Aim of the task: Look for the word "component" in the data below, and copy every line that holds it.

Records for processing:
<<<<
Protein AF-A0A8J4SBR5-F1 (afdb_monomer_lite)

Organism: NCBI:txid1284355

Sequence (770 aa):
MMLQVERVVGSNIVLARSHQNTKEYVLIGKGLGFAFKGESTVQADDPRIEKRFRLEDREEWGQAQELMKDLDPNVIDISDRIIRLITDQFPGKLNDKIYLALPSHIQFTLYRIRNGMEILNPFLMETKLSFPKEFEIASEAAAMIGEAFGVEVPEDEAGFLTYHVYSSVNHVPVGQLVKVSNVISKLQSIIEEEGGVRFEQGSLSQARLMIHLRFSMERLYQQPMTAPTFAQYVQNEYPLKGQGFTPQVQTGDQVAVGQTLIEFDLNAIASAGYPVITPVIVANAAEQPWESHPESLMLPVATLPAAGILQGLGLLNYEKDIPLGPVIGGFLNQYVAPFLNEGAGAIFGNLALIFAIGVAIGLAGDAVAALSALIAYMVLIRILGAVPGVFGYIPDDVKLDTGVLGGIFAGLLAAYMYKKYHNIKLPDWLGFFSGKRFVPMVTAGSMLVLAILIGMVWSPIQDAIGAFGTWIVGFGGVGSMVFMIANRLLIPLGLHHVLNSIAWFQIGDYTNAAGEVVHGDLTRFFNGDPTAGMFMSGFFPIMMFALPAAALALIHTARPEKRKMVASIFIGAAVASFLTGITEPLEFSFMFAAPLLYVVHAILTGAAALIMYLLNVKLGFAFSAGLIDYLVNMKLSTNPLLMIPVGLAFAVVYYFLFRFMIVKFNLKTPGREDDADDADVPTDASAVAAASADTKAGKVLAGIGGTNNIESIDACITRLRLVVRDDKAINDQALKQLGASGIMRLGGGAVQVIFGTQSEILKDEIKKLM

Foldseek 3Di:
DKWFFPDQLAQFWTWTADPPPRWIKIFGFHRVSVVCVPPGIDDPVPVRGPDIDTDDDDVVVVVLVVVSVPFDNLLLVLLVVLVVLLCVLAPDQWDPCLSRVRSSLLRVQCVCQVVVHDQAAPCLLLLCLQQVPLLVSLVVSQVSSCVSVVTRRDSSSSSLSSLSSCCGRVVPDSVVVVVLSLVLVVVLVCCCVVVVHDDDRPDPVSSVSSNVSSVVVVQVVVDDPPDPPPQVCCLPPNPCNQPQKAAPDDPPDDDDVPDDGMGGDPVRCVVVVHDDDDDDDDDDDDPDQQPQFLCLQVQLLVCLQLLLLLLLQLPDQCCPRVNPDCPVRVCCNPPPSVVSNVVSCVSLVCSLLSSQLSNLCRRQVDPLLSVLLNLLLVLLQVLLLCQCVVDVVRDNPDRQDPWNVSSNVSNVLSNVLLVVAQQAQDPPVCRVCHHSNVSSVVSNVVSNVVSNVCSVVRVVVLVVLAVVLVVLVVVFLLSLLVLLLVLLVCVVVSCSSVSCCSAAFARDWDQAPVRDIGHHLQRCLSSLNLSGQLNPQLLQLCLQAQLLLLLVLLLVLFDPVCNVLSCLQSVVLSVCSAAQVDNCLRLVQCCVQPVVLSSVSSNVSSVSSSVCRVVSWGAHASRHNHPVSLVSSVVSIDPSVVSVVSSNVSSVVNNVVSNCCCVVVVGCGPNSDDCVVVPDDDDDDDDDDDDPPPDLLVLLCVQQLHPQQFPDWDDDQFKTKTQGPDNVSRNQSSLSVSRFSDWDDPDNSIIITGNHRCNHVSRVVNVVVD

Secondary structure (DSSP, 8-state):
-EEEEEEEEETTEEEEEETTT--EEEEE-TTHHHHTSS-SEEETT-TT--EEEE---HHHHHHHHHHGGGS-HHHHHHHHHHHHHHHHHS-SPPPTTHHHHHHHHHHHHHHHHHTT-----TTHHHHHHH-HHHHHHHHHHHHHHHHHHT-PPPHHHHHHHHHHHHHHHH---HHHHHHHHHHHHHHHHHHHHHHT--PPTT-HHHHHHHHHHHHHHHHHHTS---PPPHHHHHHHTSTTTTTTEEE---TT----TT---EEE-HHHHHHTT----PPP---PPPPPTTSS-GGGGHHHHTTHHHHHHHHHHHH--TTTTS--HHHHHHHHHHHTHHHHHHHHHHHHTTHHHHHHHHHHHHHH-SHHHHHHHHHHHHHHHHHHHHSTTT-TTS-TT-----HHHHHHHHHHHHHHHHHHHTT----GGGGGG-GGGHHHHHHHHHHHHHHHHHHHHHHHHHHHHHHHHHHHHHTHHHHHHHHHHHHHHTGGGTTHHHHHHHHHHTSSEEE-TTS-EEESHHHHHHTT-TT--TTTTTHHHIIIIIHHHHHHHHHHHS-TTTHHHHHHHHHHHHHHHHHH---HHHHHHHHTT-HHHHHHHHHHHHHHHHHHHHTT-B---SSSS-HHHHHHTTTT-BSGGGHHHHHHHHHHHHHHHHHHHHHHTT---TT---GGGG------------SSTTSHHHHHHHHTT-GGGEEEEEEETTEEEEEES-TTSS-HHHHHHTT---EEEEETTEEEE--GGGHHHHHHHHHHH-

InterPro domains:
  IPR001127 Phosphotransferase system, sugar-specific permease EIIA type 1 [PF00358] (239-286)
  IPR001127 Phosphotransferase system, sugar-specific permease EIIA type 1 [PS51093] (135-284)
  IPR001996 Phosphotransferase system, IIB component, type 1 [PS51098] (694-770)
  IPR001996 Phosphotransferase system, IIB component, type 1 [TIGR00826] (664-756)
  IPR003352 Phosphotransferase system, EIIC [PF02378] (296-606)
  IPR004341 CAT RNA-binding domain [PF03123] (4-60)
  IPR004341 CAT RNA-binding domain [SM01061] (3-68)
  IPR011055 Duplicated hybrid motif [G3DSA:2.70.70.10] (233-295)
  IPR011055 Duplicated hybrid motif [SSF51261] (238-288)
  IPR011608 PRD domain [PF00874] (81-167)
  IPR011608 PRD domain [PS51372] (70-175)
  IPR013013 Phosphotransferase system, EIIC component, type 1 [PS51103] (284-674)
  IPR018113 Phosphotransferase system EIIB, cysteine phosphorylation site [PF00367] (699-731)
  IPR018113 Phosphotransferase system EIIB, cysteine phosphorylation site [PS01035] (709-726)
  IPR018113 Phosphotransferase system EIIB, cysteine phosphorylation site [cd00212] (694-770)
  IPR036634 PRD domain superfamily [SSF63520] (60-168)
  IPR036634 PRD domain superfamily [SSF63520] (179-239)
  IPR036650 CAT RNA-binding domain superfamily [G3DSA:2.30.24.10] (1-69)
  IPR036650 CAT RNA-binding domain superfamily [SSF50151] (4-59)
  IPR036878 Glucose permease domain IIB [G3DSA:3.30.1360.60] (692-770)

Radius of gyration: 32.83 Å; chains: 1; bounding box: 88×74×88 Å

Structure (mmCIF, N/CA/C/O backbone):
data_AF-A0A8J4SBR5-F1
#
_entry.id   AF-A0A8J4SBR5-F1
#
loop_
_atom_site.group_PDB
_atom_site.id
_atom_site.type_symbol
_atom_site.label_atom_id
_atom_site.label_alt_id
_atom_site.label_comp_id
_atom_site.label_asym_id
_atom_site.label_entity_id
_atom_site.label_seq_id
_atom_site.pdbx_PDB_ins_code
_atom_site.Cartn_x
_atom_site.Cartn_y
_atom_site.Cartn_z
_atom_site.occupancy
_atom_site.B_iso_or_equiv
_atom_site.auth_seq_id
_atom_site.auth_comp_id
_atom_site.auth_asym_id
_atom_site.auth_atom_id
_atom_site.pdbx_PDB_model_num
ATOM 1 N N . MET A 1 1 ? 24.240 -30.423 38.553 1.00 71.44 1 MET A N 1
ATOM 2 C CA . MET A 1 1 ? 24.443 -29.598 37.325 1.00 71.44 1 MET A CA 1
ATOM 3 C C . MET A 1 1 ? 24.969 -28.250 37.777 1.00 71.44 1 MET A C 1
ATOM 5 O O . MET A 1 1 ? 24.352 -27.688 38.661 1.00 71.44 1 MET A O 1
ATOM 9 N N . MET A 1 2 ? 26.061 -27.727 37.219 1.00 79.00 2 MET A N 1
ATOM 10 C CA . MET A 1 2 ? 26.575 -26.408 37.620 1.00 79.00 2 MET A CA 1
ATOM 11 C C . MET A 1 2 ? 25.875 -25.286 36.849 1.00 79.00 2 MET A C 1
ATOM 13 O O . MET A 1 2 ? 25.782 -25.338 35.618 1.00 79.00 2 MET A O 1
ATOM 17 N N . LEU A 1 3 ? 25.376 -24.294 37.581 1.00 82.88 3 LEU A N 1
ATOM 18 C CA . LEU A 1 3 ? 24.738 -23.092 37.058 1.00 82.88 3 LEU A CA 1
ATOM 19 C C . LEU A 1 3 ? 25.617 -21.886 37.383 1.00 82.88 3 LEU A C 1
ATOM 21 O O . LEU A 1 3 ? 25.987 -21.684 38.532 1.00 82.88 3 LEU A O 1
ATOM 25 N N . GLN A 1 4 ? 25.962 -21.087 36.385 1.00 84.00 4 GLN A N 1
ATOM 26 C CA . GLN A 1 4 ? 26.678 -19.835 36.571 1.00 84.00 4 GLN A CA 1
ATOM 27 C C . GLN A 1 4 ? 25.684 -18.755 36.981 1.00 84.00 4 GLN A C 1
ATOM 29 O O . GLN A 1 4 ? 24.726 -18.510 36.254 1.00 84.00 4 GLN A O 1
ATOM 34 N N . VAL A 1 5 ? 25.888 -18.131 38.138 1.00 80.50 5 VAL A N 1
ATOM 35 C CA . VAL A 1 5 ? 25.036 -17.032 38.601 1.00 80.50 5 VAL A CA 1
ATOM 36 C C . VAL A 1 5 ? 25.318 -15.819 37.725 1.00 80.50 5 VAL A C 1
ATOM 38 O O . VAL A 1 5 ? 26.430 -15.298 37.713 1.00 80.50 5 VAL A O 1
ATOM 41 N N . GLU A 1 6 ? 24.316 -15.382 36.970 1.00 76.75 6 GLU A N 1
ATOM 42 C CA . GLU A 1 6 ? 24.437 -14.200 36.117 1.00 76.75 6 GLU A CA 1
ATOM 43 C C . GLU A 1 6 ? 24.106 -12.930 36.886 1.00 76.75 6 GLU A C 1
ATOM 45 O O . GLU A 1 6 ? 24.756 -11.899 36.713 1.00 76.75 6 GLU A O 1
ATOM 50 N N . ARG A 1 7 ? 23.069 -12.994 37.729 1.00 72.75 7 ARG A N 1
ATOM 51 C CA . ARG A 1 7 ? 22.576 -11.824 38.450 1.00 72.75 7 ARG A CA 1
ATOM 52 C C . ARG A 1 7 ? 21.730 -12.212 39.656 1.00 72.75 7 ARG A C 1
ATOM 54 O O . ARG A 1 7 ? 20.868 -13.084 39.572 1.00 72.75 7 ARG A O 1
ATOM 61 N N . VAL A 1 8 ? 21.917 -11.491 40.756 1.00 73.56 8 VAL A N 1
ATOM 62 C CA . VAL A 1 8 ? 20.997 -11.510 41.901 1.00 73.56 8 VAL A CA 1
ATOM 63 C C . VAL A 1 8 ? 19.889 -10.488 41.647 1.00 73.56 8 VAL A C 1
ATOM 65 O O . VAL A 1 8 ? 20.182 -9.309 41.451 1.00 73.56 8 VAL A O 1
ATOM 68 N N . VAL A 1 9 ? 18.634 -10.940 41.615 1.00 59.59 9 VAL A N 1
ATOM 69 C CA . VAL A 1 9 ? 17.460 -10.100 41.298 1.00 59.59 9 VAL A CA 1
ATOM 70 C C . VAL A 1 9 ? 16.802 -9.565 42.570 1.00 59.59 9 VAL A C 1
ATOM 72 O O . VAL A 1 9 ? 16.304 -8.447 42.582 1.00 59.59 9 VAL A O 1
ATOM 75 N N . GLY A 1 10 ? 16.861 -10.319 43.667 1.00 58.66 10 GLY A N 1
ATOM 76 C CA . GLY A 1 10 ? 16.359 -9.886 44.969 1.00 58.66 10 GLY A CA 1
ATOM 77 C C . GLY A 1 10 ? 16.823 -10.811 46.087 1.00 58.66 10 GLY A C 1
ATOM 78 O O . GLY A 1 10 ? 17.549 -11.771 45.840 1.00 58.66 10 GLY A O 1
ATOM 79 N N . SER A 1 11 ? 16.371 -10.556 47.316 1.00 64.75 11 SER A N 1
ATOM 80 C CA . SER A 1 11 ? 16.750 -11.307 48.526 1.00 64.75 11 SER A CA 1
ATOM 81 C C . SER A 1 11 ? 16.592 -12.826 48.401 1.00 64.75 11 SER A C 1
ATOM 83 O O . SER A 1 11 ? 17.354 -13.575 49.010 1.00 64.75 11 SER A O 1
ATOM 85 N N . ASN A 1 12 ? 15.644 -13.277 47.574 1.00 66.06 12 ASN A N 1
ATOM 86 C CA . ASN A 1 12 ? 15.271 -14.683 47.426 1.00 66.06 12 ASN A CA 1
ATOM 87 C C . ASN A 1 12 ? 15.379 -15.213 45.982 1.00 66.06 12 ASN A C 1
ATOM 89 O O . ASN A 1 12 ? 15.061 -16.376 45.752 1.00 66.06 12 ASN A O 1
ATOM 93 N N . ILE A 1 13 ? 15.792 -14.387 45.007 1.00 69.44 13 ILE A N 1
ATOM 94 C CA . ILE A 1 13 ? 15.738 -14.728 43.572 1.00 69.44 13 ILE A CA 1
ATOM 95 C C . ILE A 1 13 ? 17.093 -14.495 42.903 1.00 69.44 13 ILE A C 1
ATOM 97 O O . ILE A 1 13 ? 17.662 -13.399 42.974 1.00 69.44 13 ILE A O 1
>>>>
Solution below:
  IPR001996 Phosphotransferase system, IIB component, type 1 [PS51098] (694-770)
  IPR001996 Phosphotransferase system, IIB component, type 1 [TIGR00826] (664-756)
  IPR013013 Phosphotransferase system, EIIC component, type 1 [PS51103] (284-674)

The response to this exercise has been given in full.